Of course you don’t need to be a Buddhist to practice this method of transformation and the benefits of Tonglen Meditation have become more popular due to the work of people such as Michael Breen (NLP Trainer), Steve Gilligan (Psychotherapist, Author – ‘The Courage to Love’) and Michael Neil (Success Coach.)

Transforming Negativity

One of the amazing things about Tonglen is that you can use it to transform any kind of negativity. By simply imagining your anger, hatred, fear, paranoia, jealousy etc. as black smoke you can then begin to transform it. Another outstanding benefit of the Tonglen process is that no Psychological Analysis is required: You don’t need to torture yourself asking questions such as, “Why am I so stupid?” And there is no need for ‘Psychological Archaeology’ – digging around in your past trying to find ‘root causes.’

It’s an empowering process focused on transforming your feelings here and now in the present.

Developing Compassion with Tonglen Meditation

When you have practised and gained some familiarity using Tonglen on your own negativities you can begin to experiment with taking on the suffering of others. Maybe you know someone that is suffering from illness or grieving.

However you may well have some resistance to taking on their suffering at first as Buddhist Nun, Pema Chodron points out in her article The Practice Of Tonglen –

“This is the core of the practice: breathing in other’s pain so they can be well and have more space to relax and open, and breathing out, sending them relaxation or whatever you feel would bring them relief and happiness. However, we often cannot do this practice because we come face to face with our own fear, our own resistance, anger, or whatever our personal pain, our personal stuckness happens to be at that moment.”

“At that point you can change the focus and begin to do tonglen for what you are feeling and for millions of others just like you who at that very moment of time are feeling exactly the same stuckness and misery.”

My Personal Experience with Tonglen Meditation

Like most westerners, when I first came across Tonglen I thought it a bit odd! Most western psychological models are still based on getting rid of things that are wrong or bad. With Tonglen, of course, we accept the negative energy, take it on and indeed harness the energy for transformation! It’s a very beautiful way for dealing with your own problematic feelings. Personally I have found Tonglen to work where other approaches / techniques don’t. Because I’m into NLP modelling I’m not bothered about serious theories of why this or that works, I’m interested in what gets results when you apply it. Tonglen gets results!

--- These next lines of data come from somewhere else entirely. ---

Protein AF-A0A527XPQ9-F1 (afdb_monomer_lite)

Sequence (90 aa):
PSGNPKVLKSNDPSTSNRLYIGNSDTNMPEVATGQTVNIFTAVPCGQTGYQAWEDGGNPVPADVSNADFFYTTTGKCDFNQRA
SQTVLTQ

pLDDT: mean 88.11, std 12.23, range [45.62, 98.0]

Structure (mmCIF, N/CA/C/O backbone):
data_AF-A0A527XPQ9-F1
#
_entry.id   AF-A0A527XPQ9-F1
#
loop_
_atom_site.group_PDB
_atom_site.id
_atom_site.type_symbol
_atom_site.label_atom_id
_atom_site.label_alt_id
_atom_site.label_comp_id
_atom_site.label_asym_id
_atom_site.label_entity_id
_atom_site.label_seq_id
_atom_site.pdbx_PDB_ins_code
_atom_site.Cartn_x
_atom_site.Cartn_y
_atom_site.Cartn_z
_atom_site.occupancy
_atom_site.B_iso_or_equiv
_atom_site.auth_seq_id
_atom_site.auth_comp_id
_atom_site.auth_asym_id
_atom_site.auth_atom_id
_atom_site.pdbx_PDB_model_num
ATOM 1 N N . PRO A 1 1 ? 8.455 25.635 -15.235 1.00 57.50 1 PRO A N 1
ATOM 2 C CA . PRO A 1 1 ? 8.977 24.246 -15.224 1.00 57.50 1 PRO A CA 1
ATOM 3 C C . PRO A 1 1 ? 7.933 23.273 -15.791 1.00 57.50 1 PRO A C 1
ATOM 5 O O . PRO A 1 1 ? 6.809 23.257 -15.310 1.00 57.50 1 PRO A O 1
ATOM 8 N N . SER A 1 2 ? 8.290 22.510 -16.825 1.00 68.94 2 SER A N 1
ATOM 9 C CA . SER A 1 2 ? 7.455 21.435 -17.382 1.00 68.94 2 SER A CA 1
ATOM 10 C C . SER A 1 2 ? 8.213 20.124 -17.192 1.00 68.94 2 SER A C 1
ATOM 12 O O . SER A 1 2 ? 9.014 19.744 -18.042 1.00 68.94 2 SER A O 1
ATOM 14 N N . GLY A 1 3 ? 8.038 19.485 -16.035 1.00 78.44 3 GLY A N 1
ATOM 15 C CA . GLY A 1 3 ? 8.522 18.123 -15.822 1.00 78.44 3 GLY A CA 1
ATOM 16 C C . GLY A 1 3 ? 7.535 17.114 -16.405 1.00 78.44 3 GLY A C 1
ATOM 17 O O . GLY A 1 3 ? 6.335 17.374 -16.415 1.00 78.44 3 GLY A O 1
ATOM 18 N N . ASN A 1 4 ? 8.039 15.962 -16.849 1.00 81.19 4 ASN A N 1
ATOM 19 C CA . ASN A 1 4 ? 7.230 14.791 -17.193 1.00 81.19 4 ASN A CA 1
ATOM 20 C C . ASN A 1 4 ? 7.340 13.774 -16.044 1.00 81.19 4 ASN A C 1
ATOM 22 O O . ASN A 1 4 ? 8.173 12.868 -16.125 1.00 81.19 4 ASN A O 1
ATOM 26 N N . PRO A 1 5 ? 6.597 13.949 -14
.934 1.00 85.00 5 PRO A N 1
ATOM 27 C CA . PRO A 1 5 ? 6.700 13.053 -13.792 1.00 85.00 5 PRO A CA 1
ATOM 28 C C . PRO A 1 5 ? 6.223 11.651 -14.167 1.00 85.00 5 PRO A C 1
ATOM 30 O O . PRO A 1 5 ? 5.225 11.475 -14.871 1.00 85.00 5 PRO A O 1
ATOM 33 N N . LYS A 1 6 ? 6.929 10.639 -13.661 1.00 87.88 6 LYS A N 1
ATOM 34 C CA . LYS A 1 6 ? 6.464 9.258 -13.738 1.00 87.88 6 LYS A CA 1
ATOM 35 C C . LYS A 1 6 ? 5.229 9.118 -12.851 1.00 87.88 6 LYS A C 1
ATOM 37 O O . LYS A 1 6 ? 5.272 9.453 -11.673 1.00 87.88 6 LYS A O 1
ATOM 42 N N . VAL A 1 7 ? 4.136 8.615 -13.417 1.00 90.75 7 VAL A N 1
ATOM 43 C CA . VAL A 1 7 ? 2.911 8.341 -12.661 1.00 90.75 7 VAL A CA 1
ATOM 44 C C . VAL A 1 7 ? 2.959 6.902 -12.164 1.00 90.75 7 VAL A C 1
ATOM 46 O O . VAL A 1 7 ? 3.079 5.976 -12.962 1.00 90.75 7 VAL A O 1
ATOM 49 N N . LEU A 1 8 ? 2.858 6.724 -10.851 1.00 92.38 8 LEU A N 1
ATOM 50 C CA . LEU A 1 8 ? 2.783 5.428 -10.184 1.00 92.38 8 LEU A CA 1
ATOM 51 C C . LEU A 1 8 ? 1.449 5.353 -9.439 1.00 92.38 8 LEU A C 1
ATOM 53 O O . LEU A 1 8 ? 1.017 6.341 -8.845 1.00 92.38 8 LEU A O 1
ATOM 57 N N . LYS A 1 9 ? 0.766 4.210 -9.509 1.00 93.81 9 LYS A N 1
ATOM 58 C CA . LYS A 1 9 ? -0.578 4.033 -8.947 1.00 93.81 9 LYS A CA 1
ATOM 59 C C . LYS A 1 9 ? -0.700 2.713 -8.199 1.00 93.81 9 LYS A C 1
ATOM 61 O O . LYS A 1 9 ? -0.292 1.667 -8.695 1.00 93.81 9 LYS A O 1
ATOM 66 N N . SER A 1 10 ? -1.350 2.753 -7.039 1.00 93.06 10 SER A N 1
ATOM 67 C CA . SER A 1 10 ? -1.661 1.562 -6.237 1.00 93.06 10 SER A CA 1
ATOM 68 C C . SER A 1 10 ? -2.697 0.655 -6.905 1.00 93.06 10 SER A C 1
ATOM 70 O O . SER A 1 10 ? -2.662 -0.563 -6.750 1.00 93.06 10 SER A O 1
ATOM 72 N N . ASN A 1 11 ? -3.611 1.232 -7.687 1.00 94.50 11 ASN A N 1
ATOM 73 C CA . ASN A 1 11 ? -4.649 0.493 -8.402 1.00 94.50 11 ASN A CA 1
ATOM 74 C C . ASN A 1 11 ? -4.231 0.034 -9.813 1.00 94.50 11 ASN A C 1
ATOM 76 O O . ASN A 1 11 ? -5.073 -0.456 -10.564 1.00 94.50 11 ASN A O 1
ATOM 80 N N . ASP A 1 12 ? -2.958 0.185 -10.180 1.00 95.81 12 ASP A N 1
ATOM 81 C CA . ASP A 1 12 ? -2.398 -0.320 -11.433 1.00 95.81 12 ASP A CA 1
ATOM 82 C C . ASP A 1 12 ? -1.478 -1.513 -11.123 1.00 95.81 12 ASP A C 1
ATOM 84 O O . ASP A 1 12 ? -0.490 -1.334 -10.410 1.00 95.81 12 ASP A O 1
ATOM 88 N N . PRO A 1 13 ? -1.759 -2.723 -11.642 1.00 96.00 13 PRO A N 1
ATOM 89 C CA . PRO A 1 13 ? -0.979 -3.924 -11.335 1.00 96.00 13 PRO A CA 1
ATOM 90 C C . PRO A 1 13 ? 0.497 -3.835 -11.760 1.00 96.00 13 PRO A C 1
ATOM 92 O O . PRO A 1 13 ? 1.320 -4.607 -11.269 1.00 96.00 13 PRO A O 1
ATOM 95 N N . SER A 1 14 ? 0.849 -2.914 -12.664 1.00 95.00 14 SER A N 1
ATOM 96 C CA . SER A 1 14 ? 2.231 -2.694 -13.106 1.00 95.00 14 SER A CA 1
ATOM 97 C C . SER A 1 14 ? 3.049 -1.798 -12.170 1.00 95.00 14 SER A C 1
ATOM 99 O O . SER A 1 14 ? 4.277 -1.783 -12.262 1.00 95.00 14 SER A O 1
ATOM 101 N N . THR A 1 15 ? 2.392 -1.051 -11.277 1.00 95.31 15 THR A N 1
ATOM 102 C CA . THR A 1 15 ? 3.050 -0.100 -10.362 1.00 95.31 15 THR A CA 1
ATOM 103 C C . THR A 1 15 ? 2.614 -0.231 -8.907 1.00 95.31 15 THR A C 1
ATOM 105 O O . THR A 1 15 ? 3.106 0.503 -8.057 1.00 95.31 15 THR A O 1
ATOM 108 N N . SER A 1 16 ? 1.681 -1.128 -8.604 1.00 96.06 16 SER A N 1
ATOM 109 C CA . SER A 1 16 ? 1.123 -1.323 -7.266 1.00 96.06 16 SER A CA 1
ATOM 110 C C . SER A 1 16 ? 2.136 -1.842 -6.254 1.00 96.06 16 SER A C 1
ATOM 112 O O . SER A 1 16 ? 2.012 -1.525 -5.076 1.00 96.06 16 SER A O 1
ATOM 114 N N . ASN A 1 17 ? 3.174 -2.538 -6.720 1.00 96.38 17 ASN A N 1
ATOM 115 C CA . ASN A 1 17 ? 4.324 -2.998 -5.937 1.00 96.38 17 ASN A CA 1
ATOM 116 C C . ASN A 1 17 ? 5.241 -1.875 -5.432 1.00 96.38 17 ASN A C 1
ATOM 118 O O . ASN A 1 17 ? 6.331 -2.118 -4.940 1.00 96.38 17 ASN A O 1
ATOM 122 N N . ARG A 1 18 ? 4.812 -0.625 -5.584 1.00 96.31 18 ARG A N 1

I believe it is very special for several reasons: Firstly, as all Spiritual / Shamanic traditions assert, the breath / breathing is sacred. Tonglen directly utilises breathing and as Tantric Meditation Master Geshe Kelsang Gyatso states in ‘Eight Steps to Happiness’ –

“By harnessing our breath for virtuous purposes we purify our inner winds, and when pure winds are flowing through our channels pure minds arise naturally.”

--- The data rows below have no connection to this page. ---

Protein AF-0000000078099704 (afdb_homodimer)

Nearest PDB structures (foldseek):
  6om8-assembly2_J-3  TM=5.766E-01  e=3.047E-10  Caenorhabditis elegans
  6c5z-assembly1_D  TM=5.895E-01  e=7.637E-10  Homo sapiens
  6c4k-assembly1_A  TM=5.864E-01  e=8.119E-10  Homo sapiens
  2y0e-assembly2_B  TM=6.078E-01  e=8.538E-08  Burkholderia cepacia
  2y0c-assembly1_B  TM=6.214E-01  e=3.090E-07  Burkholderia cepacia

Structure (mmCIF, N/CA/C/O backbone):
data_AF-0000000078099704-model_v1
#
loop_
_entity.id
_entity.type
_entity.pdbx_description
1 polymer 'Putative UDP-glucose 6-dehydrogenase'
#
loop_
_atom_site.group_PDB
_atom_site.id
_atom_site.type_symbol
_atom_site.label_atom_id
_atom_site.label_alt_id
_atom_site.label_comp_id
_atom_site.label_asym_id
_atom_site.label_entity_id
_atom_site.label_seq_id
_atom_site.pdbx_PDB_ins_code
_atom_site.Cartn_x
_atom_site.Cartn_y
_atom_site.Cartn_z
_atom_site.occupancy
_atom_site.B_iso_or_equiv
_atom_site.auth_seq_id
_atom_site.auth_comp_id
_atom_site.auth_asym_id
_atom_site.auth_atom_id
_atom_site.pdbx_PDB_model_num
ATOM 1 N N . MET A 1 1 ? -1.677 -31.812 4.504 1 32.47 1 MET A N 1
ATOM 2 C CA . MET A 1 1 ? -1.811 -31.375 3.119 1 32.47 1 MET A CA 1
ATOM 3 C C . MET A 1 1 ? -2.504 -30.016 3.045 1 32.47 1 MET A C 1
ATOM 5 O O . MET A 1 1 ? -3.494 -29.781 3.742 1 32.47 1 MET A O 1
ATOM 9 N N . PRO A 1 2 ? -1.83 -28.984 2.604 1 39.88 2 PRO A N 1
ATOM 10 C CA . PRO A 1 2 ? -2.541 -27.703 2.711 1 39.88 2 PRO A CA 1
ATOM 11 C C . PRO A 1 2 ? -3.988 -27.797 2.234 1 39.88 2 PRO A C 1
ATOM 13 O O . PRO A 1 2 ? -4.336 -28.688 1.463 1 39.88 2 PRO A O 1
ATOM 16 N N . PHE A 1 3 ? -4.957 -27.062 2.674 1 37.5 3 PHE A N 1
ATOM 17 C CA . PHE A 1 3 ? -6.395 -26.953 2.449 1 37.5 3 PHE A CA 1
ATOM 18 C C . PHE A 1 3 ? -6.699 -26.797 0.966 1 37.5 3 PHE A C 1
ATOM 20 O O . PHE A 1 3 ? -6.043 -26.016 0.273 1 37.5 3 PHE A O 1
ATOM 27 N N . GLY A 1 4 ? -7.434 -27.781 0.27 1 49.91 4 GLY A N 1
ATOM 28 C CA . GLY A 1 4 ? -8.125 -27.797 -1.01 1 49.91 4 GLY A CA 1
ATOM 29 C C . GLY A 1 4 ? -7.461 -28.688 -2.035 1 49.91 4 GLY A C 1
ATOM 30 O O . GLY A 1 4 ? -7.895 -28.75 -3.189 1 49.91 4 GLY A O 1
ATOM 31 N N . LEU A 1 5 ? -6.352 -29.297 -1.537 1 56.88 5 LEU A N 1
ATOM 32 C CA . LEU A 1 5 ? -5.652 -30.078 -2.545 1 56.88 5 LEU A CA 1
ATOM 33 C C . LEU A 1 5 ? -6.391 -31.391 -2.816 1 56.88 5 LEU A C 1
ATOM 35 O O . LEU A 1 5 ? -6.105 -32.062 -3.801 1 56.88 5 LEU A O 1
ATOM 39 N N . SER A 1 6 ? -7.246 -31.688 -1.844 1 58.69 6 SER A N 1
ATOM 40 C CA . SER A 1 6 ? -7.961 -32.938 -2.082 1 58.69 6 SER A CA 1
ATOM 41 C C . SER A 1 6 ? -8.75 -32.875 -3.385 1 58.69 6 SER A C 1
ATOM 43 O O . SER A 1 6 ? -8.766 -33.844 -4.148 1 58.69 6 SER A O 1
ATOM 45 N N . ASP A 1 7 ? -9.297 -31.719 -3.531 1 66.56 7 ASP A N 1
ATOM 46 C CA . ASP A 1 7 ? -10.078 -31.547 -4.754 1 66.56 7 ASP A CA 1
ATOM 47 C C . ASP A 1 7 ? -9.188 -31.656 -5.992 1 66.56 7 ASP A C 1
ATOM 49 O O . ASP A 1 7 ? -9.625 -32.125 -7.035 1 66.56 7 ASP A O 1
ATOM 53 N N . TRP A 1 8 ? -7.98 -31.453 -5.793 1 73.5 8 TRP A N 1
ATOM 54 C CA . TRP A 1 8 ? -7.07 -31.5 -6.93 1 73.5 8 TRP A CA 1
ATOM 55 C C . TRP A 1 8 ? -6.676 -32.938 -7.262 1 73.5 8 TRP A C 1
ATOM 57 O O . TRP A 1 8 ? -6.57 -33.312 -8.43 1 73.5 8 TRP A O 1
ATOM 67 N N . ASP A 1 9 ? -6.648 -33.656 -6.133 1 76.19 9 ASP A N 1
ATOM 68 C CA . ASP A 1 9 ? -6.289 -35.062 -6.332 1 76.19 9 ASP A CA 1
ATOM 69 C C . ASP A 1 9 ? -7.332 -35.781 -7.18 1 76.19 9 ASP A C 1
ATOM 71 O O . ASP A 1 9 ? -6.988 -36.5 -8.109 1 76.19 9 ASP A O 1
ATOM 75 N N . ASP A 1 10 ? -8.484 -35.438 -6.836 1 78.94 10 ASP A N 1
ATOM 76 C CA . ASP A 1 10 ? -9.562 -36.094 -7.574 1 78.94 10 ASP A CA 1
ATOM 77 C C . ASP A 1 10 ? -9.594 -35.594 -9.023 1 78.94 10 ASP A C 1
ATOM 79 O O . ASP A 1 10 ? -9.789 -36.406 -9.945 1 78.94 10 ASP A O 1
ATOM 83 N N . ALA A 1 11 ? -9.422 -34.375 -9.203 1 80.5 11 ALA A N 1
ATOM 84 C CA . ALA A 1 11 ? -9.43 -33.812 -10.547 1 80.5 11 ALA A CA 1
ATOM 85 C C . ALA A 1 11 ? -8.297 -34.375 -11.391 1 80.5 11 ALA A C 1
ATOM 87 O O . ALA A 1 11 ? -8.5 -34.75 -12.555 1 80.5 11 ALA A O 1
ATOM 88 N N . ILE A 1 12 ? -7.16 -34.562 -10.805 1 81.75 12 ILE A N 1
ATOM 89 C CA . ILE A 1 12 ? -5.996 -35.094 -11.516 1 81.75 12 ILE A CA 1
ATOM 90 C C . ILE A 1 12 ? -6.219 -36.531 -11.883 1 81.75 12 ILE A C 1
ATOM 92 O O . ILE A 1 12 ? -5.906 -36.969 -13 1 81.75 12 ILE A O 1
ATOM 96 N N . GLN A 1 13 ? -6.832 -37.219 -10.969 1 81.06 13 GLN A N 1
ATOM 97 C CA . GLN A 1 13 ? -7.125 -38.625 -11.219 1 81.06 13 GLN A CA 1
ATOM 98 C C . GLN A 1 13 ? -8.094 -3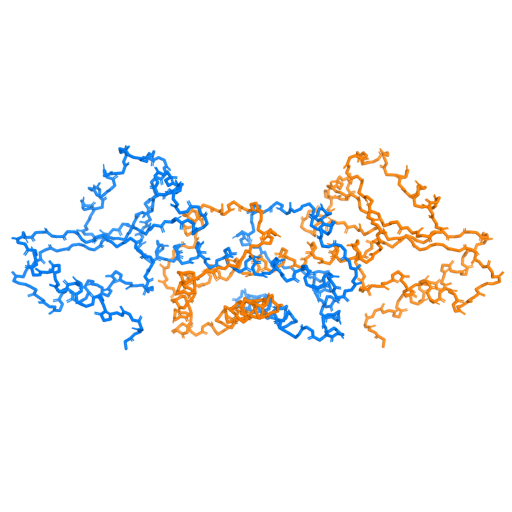8.781 -12.391 1 81.06 13 GLN A C 1
ATOM 100 O O . GLN A 1 13 ? -7.91 -39.656 -13.242 1 81.06 13 GLN A O 1
ATOM 105 N N . LYS A 1 14 ? -9.047 -37.969 -12.375 1 84.5 14 LYS A N 1
ATOM 106 C CA . LYS A 1 14 ? -10.031 -38 -13.453 1 84.5 14 LYS A CA 1
ATOM 107 C C . LYS A 1 14 ? -9.383 -37.656 -14.797 1 84.5 14 LYS A C 1
ATOM 109 O O . LYS A 1 14 ? -9.734 -38.25 -15.82 1 84.5 14 LYS A O 1
ATOM 114 N N . ILE A 1 15 ? -8.484 -36.75 -14.766 1 83.06 15 ILE A N 1
ATOM 115 C CA . ILE A 1 15 ? -7.781 -36.344 -15.984 1 83.06 15 ILE A CA 1
ATOM 116 C C . ILE A 1 15 ? -6.941 -37.5 -16.5 1 83.06 15 ILE A C 1
ATOM 118 O O . ILE A 1 15 ? -6.953 -37.812 -17.703 1 83.06 15 ILE A O 1
ATOM 122 N N . ILE A 1 16 ? -6.301 -38.188 -15.625 1 80.81 16 ILE A N 1
ATOM 123 C CA . ILE A 1 16 ? -5.453 -39.312 -15.992 1 80.81 16 ILE A CA 1
ATOM 124 C C . ILE A 1 16 ? -6.312 -40.438 -16.578 1 80.81 16 ILE A C 1
ATOM 126 O O . ILE A 1 16 ? -5.977 -41 -17.609 1 80.81 16 ILE A O 1
ATOM 130 N N . GLU A 1 17 ? -7.414 -40.625 -15.93 1 81.06 17 GLU A N 1
ATOM 131 C CA . GLU A 1 17 ? -8.305 -41.719 -16.344 1 81.06 17 GLU A CA 1
ATOM 132 C C . GLU A 1 17 ? -8.93 -41.406 -17.703 1 81.06 17 GLU A C 1
ATOM 134 O O . GLU A 1 17 ? -9.188 -42.344 -18.484 1 81.06 17 GLU A O 1
ATOM 139 N N . ALA A 1 18 ? -9.148 -40.188 -17.891 1 81.44 18 ALA A N 1
ATOM 140 C CA . ALA A 1 18 ? -9.805 -39.781 -19.125 1 81.44 18 ALA A CA 1
ATOM 141 C C . ALA A 1 18 ? -8.805 -39.719 -20.281 1 81.44 18 ALA A C 1
ATOM 143 O O . ALA A 1 18 ? -9.203 -39.625 -21.453 1 81.44 18 ALA A O 1
ATOM 144 N N . SER A 1 19 ? -7.566 -39.625 -19.875 1 78.75 19 SER A N 1
ATOM 145 C CA . SER A 1 19 ? -6.551 -39.5 -20.906 1 78.75 19 SER A CA 1
ATOM 146 C C . SER A 1 19 ? -6.383 -40.781 -21.703 1 78.75 19 SER A C 1
ATOM 148 O O . SER A 1 19 ? -6.133 -41.844 -21.109 1 78.75 19 SER A O 1
ATOM 150 N N . THR A 1 20 ? -6.879 -40.781 -22.953 1 68.88 20 THR A N 1
ATOM 151 C CA . THR A 1 20 ? -6.801 -41.938 -23.844 1 68.88 20 THR A CA 1
ATOM 152 C C . THR A 1 20 ? -5.562 -41.844 -24.734 1 68.88 20 THR A C 1
ATOM 154 O O . THR A 1 20 ? -5.234 -42.781 -25.438 1 68.88 20 THR A O 1
ATOM 157 N N . THR A 1 21 ? -5.012 -40.688 -24.797 1 66.56 21 THR A N 1
ATOM 158 C CA . THR A 1 21 ? -3.877 -40.438 -25.672 1 66.56 21 THR A CA 1
ATOM 159 C C . THR A 1 21 ? -2.559 -40.625 -24.922 1 66.56 21 THR A C 1
ATOM 161 O O . THR A 1 21 ? -2.537 -40.625 -23.688 1 66.56 21 THR A O 1
ATOM 164 N N . ARG A 1 22 ? -1.541 -40.812 -25.75 1 70.19 22 ARG A N 1
ATOM 165 C CA . ARG A 1 22 ? -0.197 -41.031 -25.234 1 70.19 22 ARG A CA 1
ATOM 166 C C . ARG A 1 22 ? 0.423 -39.719 -24.75 1 70.19 22 ARG A C 1
ATOM 168 O O . ARG A 1 22 ? 1.413 -39.719 -24.016 1 70.19 22 ARG A O 1
ATOM 175 N N . LYS A 1 23 ? -0.259 -38.531 -25.172 1 81.25 23 LYS A N 1
ATOM 176 C CA . LYS A 1 23 ? 0.317 -37.25 -24.719 1 81.25 23 LYS A CA 1
ATOM 177 C C . LYS A 1 23 ? -0.763 -36.312 -24.188 1 81.25 23 LYS A C 1
ATOM 179 O O . LYS A 1 23 ? -1.829 -36.188 -24.797 1 81.25 23 LYS A O 1
ATOM 184 N N . LEU A 1 24 ? -0.605 -35.781 -23.031 1 85.25 24 LEU A N 1
ATOM 185 C CA . LEU A 1 24 ? -1.553 -34.906 -22.359 1 85.25 24 LEU A CA 1
ATOM 186 C C . LEU A 1 24 ? -0.858 -33.656 -21.859 1 85.25 24 LEU A C 1
ATOM 188 O O . LEU A 1 24 ? 0.209 -33.719 -21.25 1 85.25 24 LEU A O 1
ATOM 192 N N . SER A 1 25 ? -1.386 -32.469 -22.344 1 87.75 25 SER A N 1
ATOM 193 C CA . SER A 1 25 ? -0.938 -31.219 -21.75 1 87.75 25 SER A CA 1
ATOM 194 C C . SER A 1 25 ? -1.977 -30.656 -20.781 1 87.75 25 SER A C 1
ATOM 196 O O . SER A 1 25 ? -3.133 -30.453 -21.156 1 87.75 25 SER A O 1
ATOM 198 N N . ILE A 1 26 ? -1.57 -30.469 -19.578 1 87.25 26 ILE A N 1
ATOM 199 C CA . ILE A 1 26 ? -2.434 -29.906 -18.531 1 87.25 26 ILE A CA 1
ATOM 200 C C . ILE A 1 26 ? -2.104 -28.438 -18.344 1 87.25 26 ILE A C 1
ATOM 202 O O . ILE A 1 26 ? -0.949 -28.078 -18.094 1 87.25 26 ILE A O 1
ATOM 206 N N . ILE A 1 27 ? -3.09 -27.547 -18.531 1 87.69 27 ILE A N 1
ATOM 207 C CA . ILE A 1 27 ? -2.914 -26.109 -18.344 1 87.69 27 ILE A CA 1
ATOM 208 C C . ILE A 1 27 ? -3.5 -25.688 -17 1 87.69 27 ILE A C 1
ATOM 210 O O . ILE A 1 27 ? -4.676 -25.938 -16.719 1 87.69 27 ILE A O 1
ATOM 214 N N . VAL A 1 28 ? -2.646 -25.109 -16.203 1 82.44 28 VAL A N 1
ATOM 215 C CA . VAL A 1 28 ? -3.096 -24.594 -14.922 1 82.44 28 VAL A CA 1
ATOM 216 C C . VAL A 1 28 ? -3.389 -23.094 -15.039 1 82.44 28 VAL A C 1
ATOM 218 O O . VAL A 1 28 ? -2.479 -22.297 -15.258 1 82.44 28 VAL A O 1
ATOM 221 N N . GLU A 1 29 ? -4.645 -22.656 -14.812 1 75.94 29 GLU A N 1
ATOM 222 C CA . GLU A 1 29 ? -5.07 -21.281 -15.055 1 75.94 29 GLU A CA 1
ATOM 223 C C . GLU A 1 29 ? -5.383 -20.562 -13.742 1 75.94 29 GLU A C 1
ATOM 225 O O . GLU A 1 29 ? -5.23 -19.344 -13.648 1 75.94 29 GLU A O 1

Secondly, the actual act of imagining taking on the negative energy (black smoke) lifts you into a state of courage: A powerful energy field.

From reading and hearing about experienced practitioners it seems once you can deal with some of your own negativities you can begin to practice Tonglen for others. It is said that with practice you can cultivate your love and compassion to the point where you can actually heal peoples suffering directly. Until that time I find it very useful for balancing and calming my own mind.